Your goal:
Only one stretch of the data below should be repeated: the lines from the line containing "ATOM 61 C CA" through the line containing "ATOM 73 C CA", inclusive, exactly as they are.

Data excerpts:
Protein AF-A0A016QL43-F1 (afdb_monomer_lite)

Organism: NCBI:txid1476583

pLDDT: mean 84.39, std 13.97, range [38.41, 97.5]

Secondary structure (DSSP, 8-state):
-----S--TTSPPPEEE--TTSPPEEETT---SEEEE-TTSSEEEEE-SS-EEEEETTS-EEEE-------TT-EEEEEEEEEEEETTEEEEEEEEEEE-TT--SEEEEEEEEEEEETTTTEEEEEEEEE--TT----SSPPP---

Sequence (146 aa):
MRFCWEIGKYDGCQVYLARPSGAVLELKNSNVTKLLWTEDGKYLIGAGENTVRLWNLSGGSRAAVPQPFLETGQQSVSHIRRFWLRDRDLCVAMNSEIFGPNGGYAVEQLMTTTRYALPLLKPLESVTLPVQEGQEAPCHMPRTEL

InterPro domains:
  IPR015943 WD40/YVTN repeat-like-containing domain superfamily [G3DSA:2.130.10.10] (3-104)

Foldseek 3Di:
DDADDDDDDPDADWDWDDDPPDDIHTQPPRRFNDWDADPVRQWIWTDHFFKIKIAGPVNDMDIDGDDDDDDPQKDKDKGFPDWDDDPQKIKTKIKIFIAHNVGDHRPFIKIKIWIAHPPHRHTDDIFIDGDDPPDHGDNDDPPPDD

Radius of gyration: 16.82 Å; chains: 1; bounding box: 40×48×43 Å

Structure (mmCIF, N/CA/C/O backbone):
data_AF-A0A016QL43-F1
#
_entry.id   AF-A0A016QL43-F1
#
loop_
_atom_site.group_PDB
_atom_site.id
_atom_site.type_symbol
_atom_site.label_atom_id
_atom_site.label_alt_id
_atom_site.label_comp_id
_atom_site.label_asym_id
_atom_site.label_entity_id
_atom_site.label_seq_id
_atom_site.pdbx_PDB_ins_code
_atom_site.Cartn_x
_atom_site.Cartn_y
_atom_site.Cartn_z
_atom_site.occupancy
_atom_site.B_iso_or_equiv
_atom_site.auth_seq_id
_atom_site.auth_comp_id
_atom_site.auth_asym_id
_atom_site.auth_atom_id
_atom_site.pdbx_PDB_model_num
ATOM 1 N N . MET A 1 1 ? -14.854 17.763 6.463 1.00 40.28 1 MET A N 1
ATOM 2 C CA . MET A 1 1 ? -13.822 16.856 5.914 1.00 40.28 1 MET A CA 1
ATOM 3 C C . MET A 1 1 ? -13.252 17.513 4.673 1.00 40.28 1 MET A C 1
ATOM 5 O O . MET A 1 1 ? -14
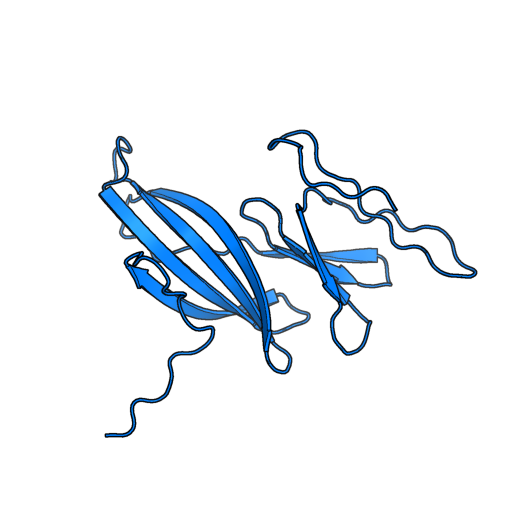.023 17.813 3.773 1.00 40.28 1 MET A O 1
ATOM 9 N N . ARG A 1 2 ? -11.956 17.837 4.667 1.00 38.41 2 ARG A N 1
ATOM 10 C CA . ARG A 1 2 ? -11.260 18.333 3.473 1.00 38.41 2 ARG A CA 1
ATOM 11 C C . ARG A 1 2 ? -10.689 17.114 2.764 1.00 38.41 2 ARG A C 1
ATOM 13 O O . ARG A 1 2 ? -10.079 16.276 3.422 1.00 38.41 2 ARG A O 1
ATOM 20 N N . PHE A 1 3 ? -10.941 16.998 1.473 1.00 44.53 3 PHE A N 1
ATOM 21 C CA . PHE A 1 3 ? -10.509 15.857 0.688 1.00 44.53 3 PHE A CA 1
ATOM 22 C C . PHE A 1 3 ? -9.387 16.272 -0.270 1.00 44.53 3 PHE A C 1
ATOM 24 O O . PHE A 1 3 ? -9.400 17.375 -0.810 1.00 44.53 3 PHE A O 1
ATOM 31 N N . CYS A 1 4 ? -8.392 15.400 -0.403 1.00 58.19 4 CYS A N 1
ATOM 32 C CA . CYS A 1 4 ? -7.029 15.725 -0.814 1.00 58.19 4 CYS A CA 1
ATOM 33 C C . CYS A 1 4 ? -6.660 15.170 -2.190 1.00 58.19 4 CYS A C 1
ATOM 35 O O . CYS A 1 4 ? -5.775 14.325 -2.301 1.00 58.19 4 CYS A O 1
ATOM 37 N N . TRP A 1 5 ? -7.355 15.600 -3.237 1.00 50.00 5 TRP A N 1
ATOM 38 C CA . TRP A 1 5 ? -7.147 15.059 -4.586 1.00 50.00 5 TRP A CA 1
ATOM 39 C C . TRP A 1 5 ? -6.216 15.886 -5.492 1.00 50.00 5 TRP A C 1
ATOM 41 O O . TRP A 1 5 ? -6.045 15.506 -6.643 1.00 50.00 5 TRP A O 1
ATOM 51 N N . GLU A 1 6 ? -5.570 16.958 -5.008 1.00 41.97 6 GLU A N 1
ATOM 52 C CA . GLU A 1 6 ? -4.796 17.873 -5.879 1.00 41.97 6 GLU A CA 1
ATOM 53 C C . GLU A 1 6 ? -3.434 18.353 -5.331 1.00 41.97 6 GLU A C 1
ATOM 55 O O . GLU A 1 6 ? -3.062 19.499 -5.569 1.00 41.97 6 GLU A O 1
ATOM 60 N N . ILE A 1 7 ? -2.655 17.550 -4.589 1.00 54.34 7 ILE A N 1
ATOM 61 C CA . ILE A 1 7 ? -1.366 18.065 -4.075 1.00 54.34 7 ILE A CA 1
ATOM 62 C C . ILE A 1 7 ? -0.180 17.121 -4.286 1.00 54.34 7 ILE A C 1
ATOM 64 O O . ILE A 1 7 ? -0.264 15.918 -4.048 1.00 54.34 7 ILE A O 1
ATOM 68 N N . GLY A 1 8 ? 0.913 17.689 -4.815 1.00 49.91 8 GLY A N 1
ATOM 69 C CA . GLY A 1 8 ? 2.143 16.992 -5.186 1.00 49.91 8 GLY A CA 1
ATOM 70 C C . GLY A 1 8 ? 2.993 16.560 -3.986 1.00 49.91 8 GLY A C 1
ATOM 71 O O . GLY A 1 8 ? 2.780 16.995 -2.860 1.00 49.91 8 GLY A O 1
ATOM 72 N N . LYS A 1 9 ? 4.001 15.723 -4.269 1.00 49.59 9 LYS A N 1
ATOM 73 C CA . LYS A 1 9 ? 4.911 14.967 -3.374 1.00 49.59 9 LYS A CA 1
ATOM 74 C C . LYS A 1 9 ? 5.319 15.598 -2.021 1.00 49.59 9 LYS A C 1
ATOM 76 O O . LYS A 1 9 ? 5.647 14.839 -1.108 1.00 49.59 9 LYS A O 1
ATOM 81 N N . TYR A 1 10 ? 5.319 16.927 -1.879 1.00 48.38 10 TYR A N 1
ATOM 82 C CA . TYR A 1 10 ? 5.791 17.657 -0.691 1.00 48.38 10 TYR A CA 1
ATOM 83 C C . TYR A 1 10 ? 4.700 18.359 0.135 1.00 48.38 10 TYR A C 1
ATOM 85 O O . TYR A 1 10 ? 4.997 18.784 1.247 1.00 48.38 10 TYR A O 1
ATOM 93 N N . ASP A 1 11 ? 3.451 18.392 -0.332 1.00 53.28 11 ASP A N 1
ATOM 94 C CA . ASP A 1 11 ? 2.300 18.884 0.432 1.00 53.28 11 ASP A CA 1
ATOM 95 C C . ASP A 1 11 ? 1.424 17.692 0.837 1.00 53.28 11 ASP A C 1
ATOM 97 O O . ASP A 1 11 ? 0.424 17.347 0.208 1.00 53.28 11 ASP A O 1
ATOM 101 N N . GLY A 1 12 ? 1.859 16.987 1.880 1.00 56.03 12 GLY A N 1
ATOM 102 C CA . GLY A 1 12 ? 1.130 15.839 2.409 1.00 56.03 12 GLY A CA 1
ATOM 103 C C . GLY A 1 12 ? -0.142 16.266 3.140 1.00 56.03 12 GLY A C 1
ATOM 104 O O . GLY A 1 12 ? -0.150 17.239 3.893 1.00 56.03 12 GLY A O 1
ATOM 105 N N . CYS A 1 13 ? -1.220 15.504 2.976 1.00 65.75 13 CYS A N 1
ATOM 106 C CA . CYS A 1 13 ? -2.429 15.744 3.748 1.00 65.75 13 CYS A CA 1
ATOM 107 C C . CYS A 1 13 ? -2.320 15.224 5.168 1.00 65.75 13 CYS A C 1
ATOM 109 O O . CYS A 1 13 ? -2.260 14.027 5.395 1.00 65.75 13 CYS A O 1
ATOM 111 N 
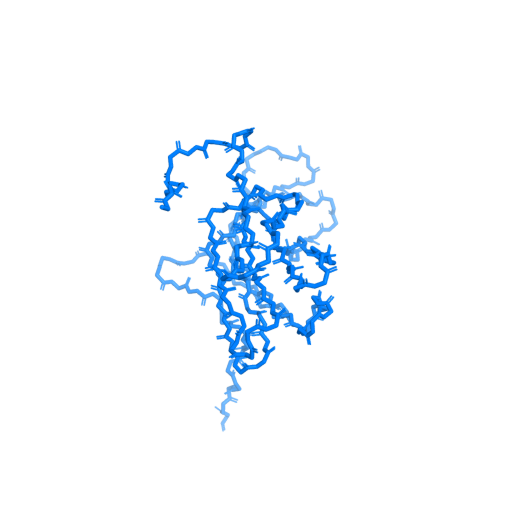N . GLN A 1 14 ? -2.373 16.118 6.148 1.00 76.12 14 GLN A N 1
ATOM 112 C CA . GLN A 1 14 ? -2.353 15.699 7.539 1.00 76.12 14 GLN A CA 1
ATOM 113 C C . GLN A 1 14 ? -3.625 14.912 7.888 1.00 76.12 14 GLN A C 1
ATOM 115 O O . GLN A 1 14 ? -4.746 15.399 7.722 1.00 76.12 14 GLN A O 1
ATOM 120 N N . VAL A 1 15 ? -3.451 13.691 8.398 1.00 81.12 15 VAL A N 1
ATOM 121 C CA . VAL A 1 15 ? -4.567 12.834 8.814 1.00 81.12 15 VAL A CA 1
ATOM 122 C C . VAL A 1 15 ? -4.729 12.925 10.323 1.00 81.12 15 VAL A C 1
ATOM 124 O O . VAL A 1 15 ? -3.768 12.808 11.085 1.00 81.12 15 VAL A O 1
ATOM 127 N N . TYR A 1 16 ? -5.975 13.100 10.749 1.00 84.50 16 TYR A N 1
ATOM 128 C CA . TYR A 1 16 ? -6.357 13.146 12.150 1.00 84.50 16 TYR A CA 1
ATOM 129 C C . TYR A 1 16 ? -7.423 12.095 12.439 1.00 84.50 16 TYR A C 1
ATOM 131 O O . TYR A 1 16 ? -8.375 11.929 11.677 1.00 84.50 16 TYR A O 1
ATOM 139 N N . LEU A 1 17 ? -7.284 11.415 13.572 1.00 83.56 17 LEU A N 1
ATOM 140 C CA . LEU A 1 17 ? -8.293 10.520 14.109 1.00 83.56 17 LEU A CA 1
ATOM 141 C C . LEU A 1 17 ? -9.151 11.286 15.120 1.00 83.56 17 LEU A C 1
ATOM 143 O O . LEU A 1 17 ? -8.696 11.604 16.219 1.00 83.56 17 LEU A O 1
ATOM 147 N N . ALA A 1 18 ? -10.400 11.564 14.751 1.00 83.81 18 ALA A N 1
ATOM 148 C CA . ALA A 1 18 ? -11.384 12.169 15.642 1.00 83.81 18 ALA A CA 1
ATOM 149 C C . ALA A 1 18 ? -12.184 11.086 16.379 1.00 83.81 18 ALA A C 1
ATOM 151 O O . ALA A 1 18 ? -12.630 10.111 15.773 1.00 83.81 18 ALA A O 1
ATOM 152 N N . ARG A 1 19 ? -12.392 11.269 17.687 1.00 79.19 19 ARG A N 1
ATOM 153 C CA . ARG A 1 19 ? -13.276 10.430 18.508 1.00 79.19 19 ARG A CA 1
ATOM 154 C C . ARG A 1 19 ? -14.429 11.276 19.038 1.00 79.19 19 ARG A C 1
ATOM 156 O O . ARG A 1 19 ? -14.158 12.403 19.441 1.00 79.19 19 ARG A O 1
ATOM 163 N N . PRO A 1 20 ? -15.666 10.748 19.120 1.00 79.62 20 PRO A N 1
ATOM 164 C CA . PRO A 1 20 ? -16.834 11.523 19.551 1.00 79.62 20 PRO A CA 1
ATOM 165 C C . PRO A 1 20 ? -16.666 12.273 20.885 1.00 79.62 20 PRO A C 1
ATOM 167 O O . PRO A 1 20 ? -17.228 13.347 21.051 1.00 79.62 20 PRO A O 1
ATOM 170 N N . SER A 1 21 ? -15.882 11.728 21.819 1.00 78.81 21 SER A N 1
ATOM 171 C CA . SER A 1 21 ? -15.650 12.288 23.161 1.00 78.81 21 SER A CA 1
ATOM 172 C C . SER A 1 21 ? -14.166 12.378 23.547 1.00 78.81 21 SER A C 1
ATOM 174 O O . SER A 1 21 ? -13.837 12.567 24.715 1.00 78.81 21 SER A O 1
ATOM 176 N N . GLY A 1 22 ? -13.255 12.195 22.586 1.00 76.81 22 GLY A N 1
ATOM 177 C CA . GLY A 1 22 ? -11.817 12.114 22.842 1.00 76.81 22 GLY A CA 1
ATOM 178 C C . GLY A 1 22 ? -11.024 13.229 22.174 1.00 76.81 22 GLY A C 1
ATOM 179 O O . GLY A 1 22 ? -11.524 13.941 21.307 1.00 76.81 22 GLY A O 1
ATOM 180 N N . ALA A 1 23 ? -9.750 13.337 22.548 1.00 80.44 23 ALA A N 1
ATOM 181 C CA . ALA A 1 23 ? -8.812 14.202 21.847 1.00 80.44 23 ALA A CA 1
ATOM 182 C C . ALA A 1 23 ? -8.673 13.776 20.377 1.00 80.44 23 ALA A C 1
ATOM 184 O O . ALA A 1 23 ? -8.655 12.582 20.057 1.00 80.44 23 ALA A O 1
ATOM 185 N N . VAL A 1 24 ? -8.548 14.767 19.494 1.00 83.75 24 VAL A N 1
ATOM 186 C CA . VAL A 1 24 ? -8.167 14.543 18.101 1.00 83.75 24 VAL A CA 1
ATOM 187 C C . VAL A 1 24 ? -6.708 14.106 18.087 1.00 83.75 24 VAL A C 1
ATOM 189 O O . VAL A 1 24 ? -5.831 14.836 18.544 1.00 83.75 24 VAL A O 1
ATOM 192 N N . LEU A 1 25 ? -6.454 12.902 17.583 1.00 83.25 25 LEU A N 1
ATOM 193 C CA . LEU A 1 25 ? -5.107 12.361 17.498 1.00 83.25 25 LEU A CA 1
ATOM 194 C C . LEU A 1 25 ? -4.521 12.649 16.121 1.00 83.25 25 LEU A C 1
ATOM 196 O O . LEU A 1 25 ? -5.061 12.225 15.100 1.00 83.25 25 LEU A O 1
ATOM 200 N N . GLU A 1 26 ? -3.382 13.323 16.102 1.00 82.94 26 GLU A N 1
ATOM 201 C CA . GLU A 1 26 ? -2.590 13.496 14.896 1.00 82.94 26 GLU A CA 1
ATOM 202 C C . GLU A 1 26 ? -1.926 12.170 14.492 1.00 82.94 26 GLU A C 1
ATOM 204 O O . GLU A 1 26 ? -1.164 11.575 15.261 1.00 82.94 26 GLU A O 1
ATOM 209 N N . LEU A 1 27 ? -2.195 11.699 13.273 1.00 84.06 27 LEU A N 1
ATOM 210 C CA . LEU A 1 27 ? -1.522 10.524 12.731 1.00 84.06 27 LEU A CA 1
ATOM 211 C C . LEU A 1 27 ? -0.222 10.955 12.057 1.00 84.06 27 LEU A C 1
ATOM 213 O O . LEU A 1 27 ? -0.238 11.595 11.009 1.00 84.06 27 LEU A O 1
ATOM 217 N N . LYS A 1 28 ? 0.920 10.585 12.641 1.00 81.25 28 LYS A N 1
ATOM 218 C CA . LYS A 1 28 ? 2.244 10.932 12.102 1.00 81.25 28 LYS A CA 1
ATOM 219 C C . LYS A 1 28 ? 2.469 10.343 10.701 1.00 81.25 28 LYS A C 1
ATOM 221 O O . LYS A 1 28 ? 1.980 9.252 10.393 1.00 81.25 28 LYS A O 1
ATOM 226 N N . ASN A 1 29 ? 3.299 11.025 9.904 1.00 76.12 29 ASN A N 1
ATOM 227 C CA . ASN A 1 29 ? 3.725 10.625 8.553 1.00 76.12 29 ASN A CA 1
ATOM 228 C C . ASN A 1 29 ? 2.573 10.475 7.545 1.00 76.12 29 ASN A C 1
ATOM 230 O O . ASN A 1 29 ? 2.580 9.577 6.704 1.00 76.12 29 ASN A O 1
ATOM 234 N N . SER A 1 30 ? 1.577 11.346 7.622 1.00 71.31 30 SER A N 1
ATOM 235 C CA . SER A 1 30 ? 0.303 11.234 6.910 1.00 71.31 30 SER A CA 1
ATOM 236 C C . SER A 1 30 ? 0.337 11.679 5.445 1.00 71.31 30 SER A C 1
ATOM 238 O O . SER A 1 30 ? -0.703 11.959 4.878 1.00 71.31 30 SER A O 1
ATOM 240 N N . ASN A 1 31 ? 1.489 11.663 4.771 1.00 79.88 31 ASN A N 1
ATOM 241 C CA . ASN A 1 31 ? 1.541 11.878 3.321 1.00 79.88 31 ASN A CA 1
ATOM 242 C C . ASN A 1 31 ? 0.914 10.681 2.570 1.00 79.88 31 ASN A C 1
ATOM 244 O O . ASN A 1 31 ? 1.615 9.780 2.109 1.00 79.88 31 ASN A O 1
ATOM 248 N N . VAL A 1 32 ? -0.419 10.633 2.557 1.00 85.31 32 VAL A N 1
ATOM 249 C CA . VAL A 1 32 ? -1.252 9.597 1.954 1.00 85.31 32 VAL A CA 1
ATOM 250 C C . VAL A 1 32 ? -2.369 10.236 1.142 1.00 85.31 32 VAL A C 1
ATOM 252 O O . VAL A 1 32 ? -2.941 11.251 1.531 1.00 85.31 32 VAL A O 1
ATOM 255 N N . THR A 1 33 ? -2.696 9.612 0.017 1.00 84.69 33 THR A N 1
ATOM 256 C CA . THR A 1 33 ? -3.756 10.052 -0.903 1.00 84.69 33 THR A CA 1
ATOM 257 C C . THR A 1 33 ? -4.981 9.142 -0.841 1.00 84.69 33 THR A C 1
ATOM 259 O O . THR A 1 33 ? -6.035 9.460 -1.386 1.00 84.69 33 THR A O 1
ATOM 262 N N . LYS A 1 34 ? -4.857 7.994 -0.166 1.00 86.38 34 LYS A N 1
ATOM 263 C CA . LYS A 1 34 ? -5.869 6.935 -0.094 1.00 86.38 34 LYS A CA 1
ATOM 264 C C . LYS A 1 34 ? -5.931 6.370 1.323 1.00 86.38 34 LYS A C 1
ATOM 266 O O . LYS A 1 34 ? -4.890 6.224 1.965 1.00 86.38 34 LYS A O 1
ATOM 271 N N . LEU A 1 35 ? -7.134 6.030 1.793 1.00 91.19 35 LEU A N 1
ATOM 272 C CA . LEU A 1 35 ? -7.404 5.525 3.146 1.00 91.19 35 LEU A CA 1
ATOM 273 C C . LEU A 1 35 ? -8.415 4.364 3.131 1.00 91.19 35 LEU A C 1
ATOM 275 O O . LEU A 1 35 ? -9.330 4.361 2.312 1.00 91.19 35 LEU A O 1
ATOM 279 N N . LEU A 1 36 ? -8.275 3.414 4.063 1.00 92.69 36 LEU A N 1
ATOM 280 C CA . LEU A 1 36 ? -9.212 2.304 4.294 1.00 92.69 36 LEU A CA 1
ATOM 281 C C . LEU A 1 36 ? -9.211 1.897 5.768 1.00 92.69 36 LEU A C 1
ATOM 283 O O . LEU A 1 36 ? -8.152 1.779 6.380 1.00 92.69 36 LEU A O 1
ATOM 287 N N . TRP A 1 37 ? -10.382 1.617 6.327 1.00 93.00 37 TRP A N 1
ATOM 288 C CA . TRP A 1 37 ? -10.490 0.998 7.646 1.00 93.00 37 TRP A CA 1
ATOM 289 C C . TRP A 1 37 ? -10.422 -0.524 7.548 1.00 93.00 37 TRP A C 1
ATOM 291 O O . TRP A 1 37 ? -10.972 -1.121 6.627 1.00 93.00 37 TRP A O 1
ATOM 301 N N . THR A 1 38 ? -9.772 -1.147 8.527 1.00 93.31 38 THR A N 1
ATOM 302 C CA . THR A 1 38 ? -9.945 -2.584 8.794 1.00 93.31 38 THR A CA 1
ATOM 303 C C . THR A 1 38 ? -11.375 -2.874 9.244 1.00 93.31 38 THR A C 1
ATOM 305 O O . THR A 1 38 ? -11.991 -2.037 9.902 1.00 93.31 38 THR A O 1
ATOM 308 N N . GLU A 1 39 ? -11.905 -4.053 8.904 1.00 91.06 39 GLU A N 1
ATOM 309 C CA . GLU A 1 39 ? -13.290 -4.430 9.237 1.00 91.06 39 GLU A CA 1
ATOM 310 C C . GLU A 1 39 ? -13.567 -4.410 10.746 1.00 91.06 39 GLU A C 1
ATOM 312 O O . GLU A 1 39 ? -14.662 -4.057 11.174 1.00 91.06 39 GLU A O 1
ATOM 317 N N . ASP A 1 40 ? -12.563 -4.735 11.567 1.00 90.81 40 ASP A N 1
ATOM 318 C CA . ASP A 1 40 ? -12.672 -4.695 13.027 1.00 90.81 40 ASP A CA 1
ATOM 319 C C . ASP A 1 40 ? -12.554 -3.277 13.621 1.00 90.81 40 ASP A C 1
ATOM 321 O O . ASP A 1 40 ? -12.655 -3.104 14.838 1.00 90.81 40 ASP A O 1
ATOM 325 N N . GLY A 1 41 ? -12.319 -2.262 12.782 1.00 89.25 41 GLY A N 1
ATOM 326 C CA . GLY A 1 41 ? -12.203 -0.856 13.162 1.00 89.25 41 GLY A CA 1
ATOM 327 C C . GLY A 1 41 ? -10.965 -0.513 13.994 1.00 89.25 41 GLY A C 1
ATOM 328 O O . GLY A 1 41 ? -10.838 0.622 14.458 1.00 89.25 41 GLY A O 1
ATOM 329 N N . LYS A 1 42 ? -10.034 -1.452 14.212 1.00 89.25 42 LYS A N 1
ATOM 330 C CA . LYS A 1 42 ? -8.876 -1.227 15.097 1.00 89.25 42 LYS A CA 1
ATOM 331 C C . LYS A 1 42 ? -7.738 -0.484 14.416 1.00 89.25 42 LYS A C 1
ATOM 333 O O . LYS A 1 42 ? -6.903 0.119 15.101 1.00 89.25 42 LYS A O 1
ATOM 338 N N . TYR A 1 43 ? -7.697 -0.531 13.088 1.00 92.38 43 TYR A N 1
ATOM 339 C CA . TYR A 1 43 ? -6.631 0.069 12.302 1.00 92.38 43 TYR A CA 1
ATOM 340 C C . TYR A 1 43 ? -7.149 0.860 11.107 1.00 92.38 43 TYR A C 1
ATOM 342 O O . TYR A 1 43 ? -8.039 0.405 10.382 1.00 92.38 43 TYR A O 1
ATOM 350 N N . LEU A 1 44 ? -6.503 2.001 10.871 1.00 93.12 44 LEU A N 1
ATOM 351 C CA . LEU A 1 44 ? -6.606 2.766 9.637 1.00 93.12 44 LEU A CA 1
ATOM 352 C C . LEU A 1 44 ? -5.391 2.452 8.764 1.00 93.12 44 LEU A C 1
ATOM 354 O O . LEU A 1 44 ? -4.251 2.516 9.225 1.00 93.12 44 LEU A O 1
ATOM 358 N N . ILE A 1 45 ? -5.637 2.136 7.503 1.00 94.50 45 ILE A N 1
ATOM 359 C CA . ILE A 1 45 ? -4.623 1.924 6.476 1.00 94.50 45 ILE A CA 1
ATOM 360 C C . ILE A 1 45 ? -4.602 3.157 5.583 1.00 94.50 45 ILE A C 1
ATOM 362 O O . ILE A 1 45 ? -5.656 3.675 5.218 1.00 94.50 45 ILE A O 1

Written reply:
ATOM 61 C CA . ILE A 1 7 ? -1.366 18.065 -4.075 1.00 54.34 7 ILE A CA 1
ATOM 62 C C . ILE A 1 7 ? -0.180 17.121 -4.286 1.00 54.34 7 ILE A C 1
ATOM 64 O O . ILE A 1 7 ? -0.264 15.918 -4.048 1.00 54.34 7 ILE A O 1
ATOM 68 N N . GLY A 1 8 ? 0.913 17.689 -4.815 1.00 49.91 8 GLY A N 1
ATOM 69 C CA . GLY A 1 8 ? 2.143 16.992 -5.186 1.00 49.91 8 GLY A CA 1
ATOM 70 C C . GLY A 1 8 ? 2.993 16.560 -3.986 1.00 49.91 8 GLY A C 1
ATOM 71 O O . GLY A 1 8 ? 2.780 16.995 -2.860 1.00 49.91 8 GLY A O 1
ATOM 72 N N . LYS A 1 9 ? 4.001 15.723 -4.269 1.00 49.59 9 LYS A N 1
ATOM 73 C CA . LYS A 1 9 ? 4.911 14.967 -3.374 1.00 49.59 9 LYS A CA 1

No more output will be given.